What is being asked ->
Begin at the line below that has "Protein AF-A0A453S415-F1 (afdb_monomer)" and stop after the line that has "IPR038499 BRO1 domain". Please restate only those lines, word for word.

Data extract ->
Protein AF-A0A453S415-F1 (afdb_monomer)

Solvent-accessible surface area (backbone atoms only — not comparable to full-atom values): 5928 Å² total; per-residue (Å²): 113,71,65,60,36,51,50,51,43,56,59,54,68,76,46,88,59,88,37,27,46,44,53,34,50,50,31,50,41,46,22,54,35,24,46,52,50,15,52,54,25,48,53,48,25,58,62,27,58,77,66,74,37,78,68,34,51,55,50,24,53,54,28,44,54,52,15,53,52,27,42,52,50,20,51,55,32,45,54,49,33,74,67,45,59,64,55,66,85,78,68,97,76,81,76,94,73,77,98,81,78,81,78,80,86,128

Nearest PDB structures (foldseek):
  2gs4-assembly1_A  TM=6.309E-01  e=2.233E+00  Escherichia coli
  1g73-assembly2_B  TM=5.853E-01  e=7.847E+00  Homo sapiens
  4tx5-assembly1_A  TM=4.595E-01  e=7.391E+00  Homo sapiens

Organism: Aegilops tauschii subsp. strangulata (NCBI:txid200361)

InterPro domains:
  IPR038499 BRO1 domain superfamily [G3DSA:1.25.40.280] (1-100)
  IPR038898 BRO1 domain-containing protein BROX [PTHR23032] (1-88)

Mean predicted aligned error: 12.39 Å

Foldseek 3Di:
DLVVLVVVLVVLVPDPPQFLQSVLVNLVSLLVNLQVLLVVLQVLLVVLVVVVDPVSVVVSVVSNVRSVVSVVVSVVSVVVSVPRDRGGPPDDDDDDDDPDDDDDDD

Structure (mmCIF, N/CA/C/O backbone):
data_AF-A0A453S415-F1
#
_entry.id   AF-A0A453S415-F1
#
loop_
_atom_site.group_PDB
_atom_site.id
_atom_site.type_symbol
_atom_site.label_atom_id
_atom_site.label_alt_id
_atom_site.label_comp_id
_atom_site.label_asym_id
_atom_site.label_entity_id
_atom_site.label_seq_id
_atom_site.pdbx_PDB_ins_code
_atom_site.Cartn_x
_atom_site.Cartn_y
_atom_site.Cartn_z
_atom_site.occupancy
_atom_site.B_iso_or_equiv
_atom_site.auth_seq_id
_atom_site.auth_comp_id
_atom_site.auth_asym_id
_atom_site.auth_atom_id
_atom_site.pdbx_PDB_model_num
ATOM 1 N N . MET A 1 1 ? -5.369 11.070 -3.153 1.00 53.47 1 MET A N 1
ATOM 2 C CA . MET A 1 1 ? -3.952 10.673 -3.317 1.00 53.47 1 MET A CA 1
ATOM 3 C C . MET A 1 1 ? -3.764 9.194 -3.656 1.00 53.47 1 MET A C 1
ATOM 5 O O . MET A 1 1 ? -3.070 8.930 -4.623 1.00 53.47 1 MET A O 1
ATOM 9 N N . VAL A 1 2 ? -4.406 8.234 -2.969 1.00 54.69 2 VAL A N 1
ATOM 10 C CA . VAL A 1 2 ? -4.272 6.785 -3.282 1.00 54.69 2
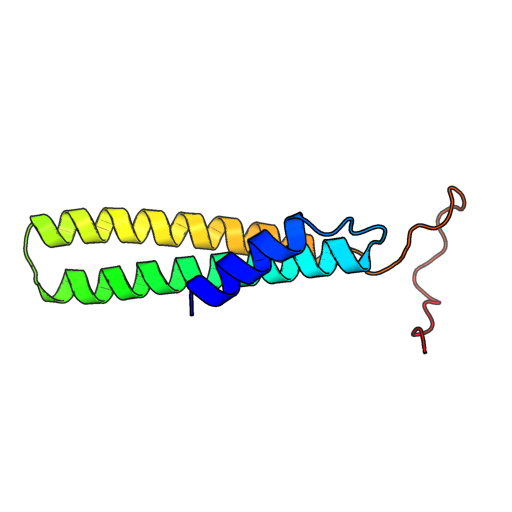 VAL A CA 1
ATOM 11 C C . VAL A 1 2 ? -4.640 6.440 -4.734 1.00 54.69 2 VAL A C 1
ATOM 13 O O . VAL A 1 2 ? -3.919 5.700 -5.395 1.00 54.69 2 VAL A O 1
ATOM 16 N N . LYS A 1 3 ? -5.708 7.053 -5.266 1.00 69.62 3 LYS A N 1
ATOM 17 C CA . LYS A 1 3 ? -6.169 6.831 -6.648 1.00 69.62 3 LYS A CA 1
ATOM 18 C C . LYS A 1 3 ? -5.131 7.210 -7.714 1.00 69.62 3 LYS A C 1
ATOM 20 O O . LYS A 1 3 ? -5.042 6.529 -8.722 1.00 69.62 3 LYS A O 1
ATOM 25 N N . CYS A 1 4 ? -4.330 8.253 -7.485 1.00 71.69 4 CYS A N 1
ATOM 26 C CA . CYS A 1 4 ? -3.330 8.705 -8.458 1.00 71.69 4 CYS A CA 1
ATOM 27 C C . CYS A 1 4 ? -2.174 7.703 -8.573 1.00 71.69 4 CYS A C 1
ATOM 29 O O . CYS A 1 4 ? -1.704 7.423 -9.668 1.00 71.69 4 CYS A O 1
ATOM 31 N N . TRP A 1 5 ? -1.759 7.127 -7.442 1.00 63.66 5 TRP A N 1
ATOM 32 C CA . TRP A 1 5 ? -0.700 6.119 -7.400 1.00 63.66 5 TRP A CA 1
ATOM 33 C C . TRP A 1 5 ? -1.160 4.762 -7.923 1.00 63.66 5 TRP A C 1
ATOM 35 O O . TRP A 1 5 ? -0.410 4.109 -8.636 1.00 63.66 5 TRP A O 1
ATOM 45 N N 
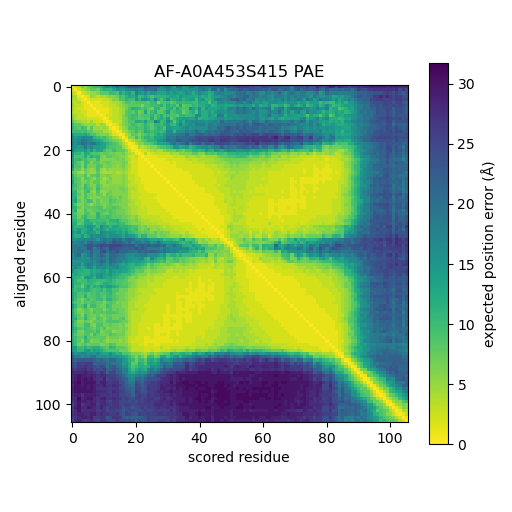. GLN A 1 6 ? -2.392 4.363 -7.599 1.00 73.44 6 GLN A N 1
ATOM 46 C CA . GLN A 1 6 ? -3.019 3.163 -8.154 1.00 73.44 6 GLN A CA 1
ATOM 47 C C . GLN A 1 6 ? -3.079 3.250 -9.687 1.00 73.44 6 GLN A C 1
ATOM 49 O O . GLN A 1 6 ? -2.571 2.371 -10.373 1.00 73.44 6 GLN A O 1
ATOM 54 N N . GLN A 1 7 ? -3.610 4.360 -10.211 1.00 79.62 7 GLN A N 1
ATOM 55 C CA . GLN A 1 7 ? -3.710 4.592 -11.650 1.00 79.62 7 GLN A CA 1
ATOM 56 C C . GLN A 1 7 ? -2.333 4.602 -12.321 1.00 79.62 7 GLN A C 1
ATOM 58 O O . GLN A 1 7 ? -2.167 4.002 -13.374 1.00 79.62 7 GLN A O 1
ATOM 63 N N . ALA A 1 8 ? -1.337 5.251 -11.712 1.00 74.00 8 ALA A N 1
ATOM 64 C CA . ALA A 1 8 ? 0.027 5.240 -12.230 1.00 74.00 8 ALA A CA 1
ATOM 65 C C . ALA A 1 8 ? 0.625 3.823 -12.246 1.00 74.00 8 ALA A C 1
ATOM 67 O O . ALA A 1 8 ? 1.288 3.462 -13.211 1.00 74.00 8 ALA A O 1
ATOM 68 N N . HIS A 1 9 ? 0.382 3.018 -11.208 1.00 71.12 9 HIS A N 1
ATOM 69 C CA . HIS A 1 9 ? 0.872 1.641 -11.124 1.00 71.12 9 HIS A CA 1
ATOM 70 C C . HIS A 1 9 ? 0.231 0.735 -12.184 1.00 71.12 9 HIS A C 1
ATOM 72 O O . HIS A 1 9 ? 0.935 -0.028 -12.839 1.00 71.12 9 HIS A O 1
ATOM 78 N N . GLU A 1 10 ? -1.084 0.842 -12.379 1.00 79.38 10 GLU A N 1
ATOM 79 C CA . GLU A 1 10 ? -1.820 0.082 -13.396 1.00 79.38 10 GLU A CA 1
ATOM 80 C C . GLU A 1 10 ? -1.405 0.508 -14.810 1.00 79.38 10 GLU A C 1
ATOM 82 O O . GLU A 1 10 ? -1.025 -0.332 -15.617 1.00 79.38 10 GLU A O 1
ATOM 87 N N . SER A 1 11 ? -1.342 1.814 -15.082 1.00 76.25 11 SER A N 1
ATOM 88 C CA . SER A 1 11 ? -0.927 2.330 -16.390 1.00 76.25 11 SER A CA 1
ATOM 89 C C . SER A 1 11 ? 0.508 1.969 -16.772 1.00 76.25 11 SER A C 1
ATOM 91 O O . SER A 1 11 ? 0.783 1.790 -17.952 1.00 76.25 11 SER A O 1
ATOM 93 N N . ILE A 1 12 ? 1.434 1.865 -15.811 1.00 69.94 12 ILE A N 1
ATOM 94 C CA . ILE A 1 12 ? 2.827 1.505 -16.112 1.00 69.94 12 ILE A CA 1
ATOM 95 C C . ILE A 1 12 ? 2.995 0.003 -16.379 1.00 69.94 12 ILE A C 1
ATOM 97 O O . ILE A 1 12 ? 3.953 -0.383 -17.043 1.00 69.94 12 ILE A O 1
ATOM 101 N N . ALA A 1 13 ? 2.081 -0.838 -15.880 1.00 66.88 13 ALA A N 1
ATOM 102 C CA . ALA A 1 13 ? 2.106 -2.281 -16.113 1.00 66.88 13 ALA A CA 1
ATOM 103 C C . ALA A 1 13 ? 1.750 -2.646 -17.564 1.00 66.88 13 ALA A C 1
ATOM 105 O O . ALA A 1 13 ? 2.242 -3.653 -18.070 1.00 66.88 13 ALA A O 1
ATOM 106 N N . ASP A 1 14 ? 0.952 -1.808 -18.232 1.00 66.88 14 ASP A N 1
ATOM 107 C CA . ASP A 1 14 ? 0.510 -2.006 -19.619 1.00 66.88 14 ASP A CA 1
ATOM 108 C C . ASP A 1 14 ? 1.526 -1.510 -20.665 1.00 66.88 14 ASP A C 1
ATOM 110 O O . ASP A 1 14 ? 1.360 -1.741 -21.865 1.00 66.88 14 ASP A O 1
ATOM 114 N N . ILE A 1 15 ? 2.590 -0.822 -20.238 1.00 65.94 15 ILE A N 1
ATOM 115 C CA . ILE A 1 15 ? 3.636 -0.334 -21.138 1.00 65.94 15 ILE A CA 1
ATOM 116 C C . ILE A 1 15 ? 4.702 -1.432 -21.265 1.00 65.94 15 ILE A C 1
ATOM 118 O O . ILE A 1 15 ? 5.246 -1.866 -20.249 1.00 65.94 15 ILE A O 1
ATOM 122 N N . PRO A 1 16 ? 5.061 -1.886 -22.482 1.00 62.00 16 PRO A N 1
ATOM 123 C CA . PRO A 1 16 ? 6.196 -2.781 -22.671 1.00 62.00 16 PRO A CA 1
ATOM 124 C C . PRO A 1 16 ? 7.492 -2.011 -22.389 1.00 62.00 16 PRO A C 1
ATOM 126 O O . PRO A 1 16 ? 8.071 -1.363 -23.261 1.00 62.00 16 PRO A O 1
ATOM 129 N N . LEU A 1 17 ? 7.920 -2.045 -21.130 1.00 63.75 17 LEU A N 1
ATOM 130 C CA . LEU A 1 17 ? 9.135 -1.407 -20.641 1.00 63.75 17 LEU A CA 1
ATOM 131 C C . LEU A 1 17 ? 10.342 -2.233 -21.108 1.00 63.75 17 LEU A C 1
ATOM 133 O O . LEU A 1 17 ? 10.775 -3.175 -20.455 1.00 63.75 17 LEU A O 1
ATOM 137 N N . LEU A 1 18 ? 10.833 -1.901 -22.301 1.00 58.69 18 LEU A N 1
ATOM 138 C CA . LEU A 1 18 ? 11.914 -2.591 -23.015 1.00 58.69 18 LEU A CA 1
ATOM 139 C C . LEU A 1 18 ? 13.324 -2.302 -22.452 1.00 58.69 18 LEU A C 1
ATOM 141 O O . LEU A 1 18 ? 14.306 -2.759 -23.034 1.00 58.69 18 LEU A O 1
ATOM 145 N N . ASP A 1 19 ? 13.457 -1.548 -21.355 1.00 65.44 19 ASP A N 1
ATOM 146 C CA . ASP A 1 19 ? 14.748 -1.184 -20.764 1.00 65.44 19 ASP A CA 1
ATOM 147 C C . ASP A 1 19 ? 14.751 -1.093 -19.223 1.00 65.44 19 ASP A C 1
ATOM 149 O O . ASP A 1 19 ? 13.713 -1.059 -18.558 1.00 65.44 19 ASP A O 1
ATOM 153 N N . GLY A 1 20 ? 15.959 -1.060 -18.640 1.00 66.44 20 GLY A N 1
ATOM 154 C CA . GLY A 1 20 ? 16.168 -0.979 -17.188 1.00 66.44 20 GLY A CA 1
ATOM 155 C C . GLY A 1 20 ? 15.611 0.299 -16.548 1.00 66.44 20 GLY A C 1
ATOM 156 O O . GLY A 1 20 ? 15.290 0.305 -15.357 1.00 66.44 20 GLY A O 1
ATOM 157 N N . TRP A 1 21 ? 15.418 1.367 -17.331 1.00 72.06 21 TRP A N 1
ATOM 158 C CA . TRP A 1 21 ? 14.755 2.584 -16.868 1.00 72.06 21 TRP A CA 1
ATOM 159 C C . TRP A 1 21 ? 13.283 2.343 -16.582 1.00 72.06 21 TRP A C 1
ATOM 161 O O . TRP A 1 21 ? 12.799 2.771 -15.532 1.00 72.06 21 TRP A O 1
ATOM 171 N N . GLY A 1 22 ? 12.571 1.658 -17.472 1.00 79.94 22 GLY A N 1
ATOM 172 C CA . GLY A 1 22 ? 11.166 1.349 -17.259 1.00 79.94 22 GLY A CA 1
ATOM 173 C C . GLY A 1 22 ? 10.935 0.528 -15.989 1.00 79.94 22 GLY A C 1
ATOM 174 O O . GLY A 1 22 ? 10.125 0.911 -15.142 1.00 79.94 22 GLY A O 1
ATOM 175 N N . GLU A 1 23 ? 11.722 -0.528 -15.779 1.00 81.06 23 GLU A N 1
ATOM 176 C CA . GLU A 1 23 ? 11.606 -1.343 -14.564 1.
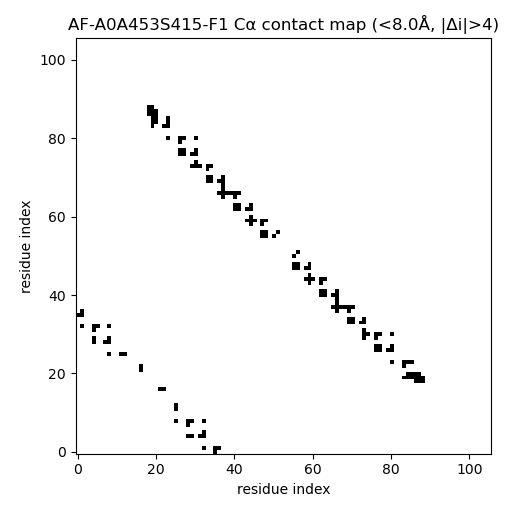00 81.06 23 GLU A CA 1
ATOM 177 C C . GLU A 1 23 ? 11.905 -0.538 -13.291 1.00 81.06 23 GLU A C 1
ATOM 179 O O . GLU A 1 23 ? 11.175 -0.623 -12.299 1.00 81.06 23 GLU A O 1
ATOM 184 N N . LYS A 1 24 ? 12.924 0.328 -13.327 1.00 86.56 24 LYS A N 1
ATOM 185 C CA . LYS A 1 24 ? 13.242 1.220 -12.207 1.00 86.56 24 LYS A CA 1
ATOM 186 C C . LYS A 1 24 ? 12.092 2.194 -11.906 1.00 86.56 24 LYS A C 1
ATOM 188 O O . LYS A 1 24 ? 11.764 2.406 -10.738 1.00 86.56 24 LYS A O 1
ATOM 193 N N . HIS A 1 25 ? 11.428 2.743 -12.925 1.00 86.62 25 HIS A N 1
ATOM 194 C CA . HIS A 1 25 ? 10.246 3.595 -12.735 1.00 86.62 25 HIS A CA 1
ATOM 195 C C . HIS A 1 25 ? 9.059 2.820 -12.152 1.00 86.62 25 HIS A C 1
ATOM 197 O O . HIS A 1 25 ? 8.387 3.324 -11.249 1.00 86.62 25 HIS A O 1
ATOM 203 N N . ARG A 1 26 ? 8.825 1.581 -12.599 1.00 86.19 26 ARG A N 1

--

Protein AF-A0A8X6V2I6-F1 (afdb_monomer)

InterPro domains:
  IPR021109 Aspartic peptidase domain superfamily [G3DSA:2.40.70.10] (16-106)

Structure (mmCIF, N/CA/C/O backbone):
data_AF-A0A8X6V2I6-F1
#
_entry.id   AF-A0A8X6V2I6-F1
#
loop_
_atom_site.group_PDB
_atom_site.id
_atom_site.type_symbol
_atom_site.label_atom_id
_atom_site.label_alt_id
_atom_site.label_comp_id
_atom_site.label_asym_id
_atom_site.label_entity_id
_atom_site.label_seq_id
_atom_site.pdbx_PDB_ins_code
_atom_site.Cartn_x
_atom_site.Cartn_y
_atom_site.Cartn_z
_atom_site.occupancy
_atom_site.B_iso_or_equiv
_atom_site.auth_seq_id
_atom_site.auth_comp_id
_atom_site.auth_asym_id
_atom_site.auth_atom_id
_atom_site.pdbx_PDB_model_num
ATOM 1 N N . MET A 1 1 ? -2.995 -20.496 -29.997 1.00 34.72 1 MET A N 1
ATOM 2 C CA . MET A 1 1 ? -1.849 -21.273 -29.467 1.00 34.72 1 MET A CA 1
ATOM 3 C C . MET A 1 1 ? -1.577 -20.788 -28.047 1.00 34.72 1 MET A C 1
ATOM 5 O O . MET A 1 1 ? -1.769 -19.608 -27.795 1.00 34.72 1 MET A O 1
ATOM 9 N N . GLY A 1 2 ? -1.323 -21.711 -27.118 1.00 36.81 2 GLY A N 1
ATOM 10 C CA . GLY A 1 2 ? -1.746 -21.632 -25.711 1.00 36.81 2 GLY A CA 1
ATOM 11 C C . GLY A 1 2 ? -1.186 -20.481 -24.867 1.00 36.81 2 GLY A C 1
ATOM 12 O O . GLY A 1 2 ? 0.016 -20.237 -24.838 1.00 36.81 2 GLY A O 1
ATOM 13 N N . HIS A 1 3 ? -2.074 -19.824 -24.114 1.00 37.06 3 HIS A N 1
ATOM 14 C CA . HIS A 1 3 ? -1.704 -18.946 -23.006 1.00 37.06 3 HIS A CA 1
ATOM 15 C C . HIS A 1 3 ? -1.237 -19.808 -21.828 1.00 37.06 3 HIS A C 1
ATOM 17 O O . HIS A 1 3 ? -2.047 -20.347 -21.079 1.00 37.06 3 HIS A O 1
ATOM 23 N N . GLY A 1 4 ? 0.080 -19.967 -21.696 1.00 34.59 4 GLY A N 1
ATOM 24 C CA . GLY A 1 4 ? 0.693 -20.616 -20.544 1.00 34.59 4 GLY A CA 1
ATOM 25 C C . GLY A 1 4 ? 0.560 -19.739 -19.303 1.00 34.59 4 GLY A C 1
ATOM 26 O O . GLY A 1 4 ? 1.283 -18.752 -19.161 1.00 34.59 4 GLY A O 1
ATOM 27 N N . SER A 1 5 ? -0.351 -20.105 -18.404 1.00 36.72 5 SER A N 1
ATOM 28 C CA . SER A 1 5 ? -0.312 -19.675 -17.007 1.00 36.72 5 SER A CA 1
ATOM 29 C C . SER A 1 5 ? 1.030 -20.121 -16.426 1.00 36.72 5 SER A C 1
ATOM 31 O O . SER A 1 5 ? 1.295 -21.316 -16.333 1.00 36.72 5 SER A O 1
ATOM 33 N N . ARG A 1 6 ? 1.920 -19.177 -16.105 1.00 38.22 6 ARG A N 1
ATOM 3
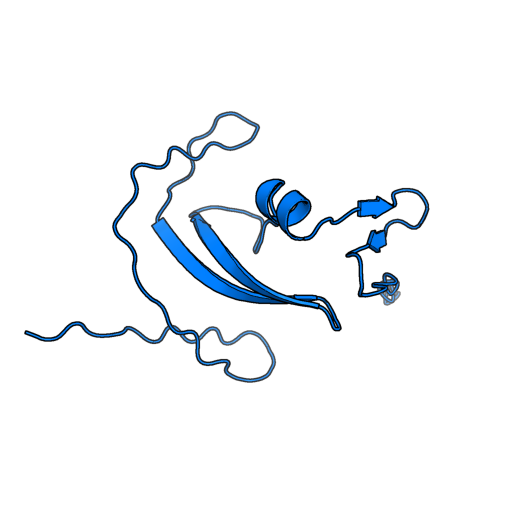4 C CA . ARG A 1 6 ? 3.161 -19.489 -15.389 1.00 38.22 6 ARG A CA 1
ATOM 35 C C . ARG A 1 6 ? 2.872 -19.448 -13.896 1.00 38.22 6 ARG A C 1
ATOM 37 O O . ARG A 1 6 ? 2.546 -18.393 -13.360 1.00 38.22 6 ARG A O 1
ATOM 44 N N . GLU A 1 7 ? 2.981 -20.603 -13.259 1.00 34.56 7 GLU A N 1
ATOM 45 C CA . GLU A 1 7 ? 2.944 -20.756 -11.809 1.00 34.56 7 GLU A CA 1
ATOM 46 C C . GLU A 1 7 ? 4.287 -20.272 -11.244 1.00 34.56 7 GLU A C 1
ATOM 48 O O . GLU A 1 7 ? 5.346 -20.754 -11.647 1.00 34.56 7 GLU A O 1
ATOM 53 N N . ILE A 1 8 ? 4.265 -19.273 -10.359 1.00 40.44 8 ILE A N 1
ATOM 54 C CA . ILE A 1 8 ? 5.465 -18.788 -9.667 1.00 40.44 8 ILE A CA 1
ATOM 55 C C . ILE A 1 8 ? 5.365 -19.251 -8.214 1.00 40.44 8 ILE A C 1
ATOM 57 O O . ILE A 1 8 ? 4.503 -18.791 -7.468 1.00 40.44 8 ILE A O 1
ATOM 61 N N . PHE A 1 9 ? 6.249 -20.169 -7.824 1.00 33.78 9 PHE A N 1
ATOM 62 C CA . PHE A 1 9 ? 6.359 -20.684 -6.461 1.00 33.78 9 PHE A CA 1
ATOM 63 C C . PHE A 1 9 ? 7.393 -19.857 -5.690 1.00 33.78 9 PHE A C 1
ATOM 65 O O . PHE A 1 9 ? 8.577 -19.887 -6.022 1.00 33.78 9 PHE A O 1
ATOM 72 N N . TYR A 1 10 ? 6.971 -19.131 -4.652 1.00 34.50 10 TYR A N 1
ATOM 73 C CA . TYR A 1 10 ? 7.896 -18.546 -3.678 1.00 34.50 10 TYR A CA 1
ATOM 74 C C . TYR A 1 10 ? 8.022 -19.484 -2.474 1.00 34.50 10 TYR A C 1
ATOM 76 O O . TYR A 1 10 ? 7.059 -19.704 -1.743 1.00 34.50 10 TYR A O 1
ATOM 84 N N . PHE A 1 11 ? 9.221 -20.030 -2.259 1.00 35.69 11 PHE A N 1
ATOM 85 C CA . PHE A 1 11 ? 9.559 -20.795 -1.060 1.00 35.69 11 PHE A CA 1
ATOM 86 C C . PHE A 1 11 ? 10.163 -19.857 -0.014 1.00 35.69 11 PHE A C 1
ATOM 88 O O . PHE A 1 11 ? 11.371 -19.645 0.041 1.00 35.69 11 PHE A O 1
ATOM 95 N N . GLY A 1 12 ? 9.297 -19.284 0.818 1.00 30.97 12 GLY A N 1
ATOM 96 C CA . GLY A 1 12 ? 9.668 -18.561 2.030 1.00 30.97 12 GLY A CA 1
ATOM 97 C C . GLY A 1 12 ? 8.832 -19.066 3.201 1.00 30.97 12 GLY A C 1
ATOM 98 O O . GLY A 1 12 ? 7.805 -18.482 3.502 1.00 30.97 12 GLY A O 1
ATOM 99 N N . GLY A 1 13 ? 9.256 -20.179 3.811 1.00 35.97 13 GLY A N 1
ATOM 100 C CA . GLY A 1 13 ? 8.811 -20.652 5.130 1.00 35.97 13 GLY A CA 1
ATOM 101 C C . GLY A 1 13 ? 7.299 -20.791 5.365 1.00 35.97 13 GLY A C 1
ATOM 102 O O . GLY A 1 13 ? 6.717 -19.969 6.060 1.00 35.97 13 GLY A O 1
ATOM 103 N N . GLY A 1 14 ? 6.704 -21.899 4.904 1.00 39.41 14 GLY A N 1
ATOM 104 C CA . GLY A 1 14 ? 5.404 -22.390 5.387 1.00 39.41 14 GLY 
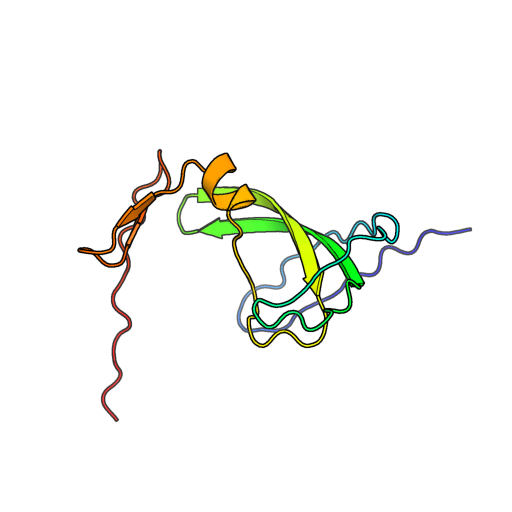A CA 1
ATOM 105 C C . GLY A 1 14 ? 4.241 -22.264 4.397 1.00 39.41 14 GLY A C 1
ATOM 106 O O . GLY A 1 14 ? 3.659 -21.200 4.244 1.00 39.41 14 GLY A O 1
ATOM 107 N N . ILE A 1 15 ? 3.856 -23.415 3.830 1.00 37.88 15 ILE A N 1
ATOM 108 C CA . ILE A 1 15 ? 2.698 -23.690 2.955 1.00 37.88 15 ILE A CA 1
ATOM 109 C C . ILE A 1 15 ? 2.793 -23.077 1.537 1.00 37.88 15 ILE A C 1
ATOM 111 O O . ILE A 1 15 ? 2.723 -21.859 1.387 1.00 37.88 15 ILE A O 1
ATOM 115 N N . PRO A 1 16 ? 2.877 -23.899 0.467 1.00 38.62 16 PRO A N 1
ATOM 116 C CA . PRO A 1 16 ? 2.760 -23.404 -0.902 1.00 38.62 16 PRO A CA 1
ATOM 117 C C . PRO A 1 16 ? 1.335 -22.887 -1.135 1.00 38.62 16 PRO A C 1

Your solution ->
Protein AF-A0A453S415-F1 (afdb_monomer)

Solvent-accessible surface area (backbone atoms only — not comparable to full-atom values): 5928 Å² total; per-residue (Å²): 113,71,65,60,36,51,50,51,43,56,59,54,68,76,46,88,59,88,37,27,46,44,53,34,50,50,31,50,41,46,22,54,35,24,46,52,50,15,52,54,25,48,53,48,25,58,62,27,58,77,66,74,37,78,68,34,51,55,50,24,53,54,28,44,54,52,15,53,52,27,42,52,50,20,51,55,32,45,54,49,33,74,67,45,59,64,55,66,85,78,68,97,76,81,76,94,73,77,98,81,78,81,78,80,86,128

Nearest PDB structures (foldseek):
  2gs4-assembly1_A  TM=6.309E-01  e=2.233E+00  Escherichia coli
  1g73-assembly2_B  TM=5.853E-01  e=7.847E+00  Homo sapiens
  4tx5-assembly1_A  TM=4.595E-01  e=7.391E+00  Homo sapiens

Organism: Aegilops tauschii subsp. strangulata (NCBI:txid200361)

InterPro domains:
  IPR038499 BRO1 domain superfamily [G3DSA:1.25.40.280] (1-100)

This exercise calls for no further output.